Entré con él y, venciendo su desgana, le pedí una sortija. Me las enseñó con la
prisa del que ya está deseando marcharse pero no me importó. Nada me importaba
aquella noche; sólo tú. Me la envolvió, se la pagué y volví a salir corriendo
como loco calle abajo, hasta el portal en donde te habías metido. De camino,
compré una botella de champagne; sí, ya sé que no era un Moët Chandom sino uno
más bien barato , pero con él íbamos a festejar algo que había cambiado
nuestras vidas. Cuando llegue hasta la
puerta del portal, noté que mis piernas habían dejado de reaccionar. Allí
estaba yo con una cajita envuelta por un dependiente que se quería marchar a su
casa a ver el partido que aquella noche ponían por la tele; allí estaba yo con
una botella y el corazón en un puño, escuchando cómo sus latidos hacían eco en
la soledad de la calle habitada por la lluvia. No me atrevía a entrar, a
buscarte, a llegar a ti. ¿Qué dirías si me vieras? Vi que se encendía la luz de
la escalera y me retiré de la puerta. Nadie podía verme allí, como un ladrón,
como un perturbado. Salió un matrimonio y se entretuvieron en abrir los
paraguas. Yo entonces – no sé cómo pude hacer eso – corrí para que la puerta no
se cerrara e introduje mi pie para que hiciera tope. Luego entré y en el portal
me fumé un cigarro mientras me sentía como un adolescente en su primera
aventura.
Si conservaba el valor, todo iría bien. Subí por la escalera hasta el
tercero. Allí estaba más nítido que nunca tu aroma, el olor de tu pelo mojado
por el mar o por la lluvia, qué mas daba.

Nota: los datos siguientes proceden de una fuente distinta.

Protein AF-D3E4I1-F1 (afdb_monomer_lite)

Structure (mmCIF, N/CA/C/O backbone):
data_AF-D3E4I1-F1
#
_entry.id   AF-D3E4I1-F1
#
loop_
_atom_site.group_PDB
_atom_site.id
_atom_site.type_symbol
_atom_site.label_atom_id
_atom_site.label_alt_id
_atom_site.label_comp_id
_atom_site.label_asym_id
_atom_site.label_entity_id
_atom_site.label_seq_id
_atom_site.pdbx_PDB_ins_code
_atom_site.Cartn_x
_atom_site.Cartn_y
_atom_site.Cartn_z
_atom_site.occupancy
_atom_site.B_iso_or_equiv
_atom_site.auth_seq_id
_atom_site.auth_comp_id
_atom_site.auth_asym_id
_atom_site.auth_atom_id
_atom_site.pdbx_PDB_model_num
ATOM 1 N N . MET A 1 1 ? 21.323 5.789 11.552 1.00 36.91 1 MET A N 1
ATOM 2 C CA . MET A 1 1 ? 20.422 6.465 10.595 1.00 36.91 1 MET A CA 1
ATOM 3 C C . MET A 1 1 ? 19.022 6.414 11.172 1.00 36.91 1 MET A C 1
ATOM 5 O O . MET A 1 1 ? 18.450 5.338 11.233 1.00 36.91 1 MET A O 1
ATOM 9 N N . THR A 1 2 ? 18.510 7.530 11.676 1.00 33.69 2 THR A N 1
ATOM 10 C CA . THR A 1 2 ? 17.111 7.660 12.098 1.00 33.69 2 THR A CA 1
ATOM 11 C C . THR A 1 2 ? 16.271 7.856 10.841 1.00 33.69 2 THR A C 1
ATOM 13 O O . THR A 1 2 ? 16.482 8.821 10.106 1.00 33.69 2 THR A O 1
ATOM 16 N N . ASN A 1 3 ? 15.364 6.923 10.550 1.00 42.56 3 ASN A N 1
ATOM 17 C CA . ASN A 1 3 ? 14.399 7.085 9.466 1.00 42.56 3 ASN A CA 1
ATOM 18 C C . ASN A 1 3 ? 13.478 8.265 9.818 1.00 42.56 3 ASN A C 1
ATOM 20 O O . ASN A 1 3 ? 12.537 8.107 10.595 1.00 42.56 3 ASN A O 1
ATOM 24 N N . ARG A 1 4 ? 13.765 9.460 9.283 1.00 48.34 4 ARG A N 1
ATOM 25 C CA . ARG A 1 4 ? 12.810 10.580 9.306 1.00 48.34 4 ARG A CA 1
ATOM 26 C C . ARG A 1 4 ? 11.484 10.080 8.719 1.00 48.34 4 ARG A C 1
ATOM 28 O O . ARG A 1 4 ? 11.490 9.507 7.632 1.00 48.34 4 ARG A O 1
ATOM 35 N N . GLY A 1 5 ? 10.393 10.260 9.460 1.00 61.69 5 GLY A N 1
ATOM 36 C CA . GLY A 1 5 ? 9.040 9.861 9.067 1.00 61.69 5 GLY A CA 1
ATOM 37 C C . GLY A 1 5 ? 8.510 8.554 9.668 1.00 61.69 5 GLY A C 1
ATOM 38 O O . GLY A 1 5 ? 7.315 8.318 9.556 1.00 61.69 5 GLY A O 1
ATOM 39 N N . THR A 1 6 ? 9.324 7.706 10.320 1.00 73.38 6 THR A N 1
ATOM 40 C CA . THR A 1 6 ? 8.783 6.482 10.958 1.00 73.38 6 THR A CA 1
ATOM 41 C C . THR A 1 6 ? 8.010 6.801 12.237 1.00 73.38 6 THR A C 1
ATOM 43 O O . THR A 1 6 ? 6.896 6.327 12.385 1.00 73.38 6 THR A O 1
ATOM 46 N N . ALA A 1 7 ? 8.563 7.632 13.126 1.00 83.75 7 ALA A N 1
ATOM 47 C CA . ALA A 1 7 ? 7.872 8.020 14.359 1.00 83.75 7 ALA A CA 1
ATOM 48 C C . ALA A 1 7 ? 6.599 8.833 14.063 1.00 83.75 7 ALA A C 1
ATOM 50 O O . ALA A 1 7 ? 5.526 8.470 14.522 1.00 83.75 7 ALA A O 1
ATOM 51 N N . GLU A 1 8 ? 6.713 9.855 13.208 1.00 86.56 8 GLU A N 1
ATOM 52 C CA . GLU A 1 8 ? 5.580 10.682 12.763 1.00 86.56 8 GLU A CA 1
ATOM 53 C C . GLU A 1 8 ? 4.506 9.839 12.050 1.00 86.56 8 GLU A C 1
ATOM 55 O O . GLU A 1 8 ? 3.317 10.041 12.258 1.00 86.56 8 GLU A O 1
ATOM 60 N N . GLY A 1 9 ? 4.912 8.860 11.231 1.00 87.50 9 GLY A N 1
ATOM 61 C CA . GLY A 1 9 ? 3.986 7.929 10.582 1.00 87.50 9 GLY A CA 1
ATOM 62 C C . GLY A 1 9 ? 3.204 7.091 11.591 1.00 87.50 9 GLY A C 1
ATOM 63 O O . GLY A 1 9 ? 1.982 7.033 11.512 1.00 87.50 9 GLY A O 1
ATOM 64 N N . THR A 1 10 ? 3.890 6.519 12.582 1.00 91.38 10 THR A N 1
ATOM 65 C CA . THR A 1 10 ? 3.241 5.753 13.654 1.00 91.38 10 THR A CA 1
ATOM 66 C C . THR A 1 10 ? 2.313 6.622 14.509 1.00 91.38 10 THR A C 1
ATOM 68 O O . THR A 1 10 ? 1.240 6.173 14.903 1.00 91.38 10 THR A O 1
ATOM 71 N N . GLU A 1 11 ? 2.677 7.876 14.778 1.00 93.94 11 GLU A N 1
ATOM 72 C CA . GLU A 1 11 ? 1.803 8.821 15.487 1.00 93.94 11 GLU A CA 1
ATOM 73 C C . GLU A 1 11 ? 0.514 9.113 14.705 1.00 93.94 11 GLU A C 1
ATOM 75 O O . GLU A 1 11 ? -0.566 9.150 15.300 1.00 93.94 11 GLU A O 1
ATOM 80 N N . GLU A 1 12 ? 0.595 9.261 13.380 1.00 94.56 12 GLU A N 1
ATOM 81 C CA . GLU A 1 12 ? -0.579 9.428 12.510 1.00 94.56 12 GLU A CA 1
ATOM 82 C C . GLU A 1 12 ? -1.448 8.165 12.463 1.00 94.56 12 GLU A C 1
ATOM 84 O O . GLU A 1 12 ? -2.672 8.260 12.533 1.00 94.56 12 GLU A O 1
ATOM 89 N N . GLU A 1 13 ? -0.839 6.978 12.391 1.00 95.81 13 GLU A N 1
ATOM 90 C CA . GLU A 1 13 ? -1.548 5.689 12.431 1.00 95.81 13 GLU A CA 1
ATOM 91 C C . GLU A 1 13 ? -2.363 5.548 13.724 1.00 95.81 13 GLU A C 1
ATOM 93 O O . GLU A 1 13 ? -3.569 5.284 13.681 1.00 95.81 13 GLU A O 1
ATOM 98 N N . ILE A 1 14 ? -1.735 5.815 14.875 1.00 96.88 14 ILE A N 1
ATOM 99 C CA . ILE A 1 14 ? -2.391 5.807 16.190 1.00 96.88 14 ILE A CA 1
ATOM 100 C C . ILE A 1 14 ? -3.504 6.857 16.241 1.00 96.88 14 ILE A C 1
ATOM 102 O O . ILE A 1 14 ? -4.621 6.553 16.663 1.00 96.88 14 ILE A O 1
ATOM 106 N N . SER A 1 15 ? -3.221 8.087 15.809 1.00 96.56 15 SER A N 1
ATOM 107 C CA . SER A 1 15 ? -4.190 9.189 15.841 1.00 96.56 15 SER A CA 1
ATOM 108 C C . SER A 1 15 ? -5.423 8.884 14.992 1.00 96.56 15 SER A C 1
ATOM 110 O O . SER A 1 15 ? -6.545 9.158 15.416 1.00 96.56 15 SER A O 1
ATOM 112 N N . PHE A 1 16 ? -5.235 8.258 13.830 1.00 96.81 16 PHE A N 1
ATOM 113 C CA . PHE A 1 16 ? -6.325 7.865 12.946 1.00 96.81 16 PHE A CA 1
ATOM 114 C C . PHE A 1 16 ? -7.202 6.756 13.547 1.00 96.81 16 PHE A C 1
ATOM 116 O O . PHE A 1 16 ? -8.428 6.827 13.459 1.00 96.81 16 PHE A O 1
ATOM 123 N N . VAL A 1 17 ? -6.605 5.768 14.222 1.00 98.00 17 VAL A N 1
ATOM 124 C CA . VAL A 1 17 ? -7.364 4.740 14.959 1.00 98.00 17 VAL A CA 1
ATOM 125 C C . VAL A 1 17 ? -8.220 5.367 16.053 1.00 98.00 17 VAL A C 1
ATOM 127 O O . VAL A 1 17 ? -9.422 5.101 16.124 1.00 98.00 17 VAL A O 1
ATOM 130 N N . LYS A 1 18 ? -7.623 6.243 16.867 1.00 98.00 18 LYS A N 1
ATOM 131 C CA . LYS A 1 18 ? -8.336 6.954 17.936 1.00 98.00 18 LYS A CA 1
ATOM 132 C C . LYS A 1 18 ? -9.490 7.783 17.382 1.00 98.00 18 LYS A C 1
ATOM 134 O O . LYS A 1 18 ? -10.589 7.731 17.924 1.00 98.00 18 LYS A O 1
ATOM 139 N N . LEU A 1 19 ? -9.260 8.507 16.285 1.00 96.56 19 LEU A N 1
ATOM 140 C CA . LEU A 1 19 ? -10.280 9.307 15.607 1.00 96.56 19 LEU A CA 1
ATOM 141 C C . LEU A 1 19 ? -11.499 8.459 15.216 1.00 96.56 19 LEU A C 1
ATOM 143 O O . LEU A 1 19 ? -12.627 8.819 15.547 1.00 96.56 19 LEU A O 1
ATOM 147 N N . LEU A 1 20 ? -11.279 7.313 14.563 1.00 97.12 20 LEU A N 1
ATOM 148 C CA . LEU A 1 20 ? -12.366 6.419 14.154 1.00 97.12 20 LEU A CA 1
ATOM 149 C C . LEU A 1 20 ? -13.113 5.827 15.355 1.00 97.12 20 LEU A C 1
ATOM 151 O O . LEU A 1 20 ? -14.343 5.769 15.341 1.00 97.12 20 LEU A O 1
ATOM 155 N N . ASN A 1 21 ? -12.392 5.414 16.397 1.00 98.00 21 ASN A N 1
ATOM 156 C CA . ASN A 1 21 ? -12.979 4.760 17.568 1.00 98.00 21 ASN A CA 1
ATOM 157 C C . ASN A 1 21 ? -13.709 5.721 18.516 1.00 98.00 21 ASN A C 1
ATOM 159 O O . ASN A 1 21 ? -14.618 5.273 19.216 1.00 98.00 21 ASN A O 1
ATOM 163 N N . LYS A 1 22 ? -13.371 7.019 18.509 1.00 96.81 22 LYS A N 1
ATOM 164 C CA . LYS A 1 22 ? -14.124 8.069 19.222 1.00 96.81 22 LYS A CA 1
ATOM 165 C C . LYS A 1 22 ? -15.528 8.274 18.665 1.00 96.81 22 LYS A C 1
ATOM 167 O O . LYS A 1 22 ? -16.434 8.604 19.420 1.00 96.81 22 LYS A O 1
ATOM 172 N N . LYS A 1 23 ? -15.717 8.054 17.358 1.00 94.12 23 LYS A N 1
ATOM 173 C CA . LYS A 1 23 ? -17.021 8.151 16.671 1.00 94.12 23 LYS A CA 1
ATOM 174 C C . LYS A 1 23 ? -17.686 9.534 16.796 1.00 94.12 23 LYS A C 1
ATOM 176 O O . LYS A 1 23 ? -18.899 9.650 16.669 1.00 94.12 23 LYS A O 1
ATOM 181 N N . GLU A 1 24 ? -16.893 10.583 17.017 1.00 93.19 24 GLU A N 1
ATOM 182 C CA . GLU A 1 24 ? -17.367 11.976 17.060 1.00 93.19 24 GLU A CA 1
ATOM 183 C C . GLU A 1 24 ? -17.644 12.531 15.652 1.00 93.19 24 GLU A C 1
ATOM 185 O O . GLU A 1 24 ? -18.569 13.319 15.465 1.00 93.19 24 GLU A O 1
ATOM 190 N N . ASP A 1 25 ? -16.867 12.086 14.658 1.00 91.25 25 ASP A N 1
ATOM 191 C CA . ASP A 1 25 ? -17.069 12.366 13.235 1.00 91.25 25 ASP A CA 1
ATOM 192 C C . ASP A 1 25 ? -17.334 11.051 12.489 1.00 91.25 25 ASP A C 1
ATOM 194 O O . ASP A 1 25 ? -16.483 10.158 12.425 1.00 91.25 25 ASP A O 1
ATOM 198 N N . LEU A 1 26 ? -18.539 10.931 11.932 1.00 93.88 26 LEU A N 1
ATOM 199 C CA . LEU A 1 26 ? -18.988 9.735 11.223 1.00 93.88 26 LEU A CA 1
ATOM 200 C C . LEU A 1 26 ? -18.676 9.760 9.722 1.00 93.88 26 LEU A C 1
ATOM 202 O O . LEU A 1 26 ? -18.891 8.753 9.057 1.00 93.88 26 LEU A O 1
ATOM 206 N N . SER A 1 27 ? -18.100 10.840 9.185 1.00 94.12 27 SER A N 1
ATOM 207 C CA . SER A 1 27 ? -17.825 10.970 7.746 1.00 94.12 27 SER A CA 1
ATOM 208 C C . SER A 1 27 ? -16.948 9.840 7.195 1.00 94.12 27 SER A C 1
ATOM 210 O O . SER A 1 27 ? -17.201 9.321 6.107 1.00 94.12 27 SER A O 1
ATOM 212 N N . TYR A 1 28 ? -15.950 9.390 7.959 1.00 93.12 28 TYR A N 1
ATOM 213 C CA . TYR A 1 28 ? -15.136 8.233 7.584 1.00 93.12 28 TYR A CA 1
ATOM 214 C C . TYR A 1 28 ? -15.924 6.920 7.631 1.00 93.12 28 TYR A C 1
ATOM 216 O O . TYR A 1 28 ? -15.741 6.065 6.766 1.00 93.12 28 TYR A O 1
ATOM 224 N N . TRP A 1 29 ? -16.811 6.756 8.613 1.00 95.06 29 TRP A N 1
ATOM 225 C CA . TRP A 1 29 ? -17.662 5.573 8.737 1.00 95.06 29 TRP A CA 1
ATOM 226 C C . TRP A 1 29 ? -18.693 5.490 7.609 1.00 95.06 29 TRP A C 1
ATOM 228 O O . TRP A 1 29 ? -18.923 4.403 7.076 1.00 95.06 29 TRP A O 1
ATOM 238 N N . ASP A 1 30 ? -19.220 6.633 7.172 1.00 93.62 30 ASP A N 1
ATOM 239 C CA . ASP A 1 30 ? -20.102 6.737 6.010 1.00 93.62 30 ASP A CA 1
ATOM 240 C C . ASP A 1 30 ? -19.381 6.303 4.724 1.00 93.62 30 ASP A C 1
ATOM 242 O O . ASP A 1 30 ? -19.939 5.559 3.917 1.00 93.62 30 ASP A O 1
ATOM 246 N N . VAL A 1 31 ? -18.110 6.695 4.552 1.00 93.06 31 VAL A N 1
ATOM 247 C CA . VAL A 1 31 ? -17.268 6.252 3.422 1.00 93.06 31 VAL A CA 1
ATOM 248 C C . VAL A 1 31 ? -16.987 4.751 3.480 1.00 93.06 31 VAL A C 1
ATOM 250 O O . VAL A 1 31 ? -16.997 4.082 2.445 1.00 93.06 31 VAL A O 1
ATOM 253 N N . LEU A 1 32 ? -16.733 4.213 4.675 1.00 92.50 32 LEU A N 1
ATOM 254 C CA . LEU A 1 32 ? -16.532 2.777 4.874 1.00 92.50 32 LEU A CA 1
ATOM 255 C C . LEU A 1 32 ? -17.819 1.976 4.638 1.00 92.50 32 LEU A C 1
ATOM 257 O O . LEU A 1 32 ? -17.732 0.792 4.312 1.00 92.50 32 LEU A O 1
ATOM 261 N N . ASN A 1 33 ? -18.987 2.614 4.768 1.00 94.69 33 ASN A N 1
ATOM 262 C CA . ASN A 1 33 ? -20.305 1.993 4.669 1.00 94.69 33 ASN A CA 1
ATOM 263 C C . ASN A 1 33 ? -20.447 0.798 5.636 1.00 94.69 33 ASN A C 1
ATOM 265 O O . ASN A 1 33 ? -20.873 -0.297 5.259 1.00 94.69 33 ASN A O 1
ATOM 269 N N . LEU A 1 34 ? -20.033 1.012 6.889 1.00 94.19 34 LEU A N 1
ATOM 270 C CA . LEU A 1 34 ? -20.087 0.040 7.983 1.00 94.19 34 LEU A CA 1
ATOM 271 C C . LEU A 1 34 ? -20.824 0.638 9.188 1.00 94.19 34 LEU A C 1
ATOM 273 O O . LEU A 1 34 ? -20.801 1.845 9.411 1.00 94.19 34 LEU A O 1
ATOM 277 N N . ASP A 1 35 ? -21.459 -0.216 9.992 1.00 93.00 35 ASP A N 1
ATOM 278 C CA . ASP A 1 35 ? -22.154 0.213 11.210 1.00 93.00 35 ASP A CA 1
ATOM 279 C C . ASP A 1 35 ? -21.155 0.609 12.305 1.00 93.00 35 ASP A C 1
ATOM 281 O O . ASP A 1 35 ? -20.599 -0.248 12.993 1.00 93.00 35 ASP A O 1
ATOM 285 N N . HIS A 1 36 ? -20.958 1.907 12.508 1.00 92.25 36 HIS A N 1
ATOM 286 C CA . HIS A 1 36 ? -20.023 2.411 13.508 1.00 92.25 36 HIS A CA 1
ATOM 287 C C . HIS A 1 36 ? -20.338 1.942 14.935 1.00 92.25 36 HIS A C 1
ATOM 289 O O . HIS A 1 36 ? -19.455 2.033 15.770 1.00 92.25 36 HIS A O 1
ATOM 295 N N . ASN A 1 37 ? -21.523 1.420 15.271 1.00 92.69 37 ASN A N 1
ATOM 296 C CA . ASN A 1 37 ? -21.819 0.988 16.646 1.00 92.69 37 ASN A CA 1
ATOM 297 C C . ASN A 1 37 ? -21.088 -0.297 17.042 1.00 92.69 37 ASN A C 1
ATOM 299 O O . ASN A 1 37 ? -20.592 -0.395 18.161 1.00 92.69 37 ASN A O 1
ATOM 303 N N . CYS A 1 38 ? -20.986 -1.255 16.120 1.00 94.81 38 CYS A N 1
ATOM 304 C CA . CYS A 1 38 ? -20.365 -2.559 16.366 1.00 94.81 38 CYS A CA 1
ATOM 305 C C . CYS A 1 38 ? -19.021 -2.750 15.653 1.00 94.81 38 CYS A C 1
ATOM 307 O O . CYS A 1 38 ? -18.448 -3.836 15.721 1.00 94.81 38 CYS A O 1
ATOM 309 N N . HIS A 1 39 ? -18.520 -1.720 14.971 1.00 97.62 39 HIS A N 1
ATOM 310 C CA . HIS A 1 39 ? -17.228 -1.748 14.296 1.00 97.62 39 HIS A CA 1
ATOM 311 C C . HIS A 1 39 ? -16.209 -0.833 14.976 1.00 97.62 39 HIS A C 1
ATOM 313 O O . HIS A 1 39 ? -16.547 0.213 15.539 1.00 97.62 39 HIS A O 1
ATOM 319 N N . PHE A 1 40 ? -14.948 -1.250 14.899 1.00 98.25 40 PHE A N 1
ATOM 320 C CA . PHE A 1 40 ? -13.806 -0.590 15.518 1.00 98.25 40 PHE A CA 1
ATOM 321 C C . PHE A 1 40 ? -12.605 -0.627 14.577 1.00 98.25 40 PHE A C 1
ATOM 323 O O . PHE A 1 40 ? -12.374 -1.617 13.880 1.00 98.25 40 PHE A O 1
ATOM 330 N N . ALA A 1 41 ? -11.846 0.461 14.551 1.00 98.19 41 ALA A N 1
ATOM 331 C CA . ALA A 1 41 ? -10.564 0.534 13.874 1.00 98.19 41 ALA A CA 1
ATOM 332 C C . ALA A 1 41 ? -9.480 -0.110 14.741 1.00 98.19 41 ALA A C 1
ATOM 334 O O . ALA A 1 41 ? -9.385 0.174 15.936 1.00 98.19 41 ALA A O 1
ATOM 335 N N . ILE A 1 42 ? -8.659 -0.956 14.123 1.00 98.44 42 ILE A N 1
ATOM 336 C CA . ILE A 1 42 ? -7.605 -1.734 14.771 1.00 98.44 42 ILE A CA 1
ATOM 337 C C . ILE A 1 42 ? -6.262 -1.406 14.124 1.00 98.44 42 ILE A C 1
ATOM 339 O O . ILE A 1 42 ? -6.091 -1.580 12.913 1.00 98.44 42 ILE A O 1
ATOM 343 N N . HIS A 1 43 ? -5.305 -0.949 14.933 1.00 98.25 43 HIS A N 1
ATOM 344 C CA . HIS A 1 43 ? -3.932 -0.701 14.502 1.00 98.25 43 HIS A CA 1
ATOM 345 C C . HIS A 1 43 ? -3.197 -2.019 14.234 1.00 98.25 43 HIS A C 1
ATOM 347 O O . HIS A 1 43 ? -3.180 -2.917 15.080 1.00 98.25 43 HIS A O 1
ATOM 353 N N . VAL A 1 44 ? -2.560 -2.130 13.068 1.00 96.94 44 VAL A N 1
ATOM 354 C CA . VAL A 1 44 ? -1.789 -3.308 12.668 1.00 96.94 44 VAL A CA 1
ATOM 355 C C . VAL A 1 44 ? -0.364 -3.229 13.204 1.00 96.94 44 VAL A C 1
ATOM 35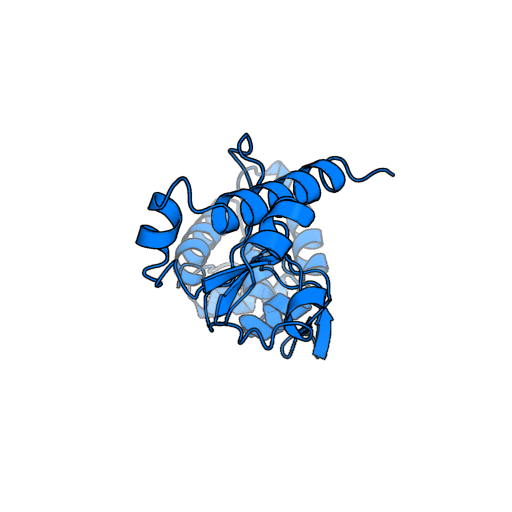7 O O . VAL A 1 44 ? 0.416 -2.382 12.787 1.00 96.94 44 VAL A O 1
ATOM 360 N N . LEU A 1 45 ? 0.014 -4.171 14.069 1.00 94.38 45 LEU A N 1
ATOM 361 C CA . LEU A 1 45 ? 1.353 -4.215 14.666 1.00 94.38 45 LEU A CA 1
ATOM 362 C C . LEU A 1 45 ? 2.244 -5.286 14.034 1.00 94.38 45 LEU A C 1
ATOM 364 O O . LEU A 1 45 ? 3.466 -5.134 13.939 1.00 94.38 45 LEU A O 1
ATOM 368 N N . TYR A 1 46 ? 1.646 -6.396 13.598 1.00 94.25 46 TYR A N 1
ATOM 369 C CA . TYR A 1 46 ? 2.392 -7.608 13.300 1.00 94.25 46 TYR A CA 1
ATOM 370 C C . TYR A 1 46 ? 2.511 -7.892 11.808 1.00 94.25 46 TYR A C 1
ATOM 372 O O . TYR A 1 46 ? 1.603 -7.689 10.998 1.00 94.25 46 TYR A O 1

No tenía valor para llamar. Había
hecho lo más difícil: seguirte por aquel oleaje encrespado, recuperarte cuando
te creía perdida, conseguir aquella sortija de manos de aquel Proteo egoísta y
ahora no me atrevía a lo más sencillo que tan sólo era llamar, esperar a que abrieras y entregarte
ese paquete diciendo que te quería y bebernos juntos la botella que había
comprado en esa tienda del barrio que cierra tarde porque su dueño, un señor
mayor, se queda acodado en el mostrador oyendo la radio. Las quise haber
comprado en un bar porque así estarían más frescas pero el camarero me dijo de
malos modos que si quería champagne que cruzara al bar de alterne del otro lado
de la calle. Cuando aquel señor mayor dejó su tertulia radiofónica por venderme
la botella, me sentí como en le Chicago de la ley seca y escondí mi mercancía
debajo del brazo por temor a que la policía me la requisara. No me importaba si pensabas que estaba
loco. En aquella noche no me importaba
nada y creía que el mundo había dejado de ser patrimonio de los cuerdos. Fui
dando pequeños pasos. Cada paso era una victoria que conseguía sobre mí mismo,
un pequeño triunfo sobre mi timidez. Veía la puerta, tu puerta, nuestra puerta
cada vez más cerca. Ya distinguía las vetas de la madera, los detalles de la
cerradura y el ojo de un cíclope en
miniatura que te servía para saber quién estaba al otro lado de tu vida. Veía
luz debajo de aquella frontera de madera .
Mi dedo, no sé cómo
pasó, se fue acercando al timbre: primero sentí en la yema el plástico redondo
del pulsador; luego, cómo éste dejaba en
ella una pequeña marca y, finalmente, oí
el sonido inconfundible que nos informa de la presencia de alguien que desea
entrar en una casa. Se me heló el corazón cuando me di cuenta de que todo
estaba consumado; de que en breve segundos aparecerías y te vería cara a cara,
con tu pelo aún húmedo por la lluvia.
Y así
fue. Abriste mientras te secabas con una toalla blanca. Como un filtro mágico
el olor de tu pelo me traía el olor del bosque, de aquella playa en la que
pasábamos los veranos, de las tardes de
colegio en que el hermano Pedro nos mandaba pintar con las acuarelas y por la
ventana grande del aula veíamos llover y parecía que el paisaje era otra
acuarela que la tarde iba pintando con esos pinceles que eran los chopos ya
vestidos de otoño. Te quedaste sorprendida al verme. Yo también estaba mojado.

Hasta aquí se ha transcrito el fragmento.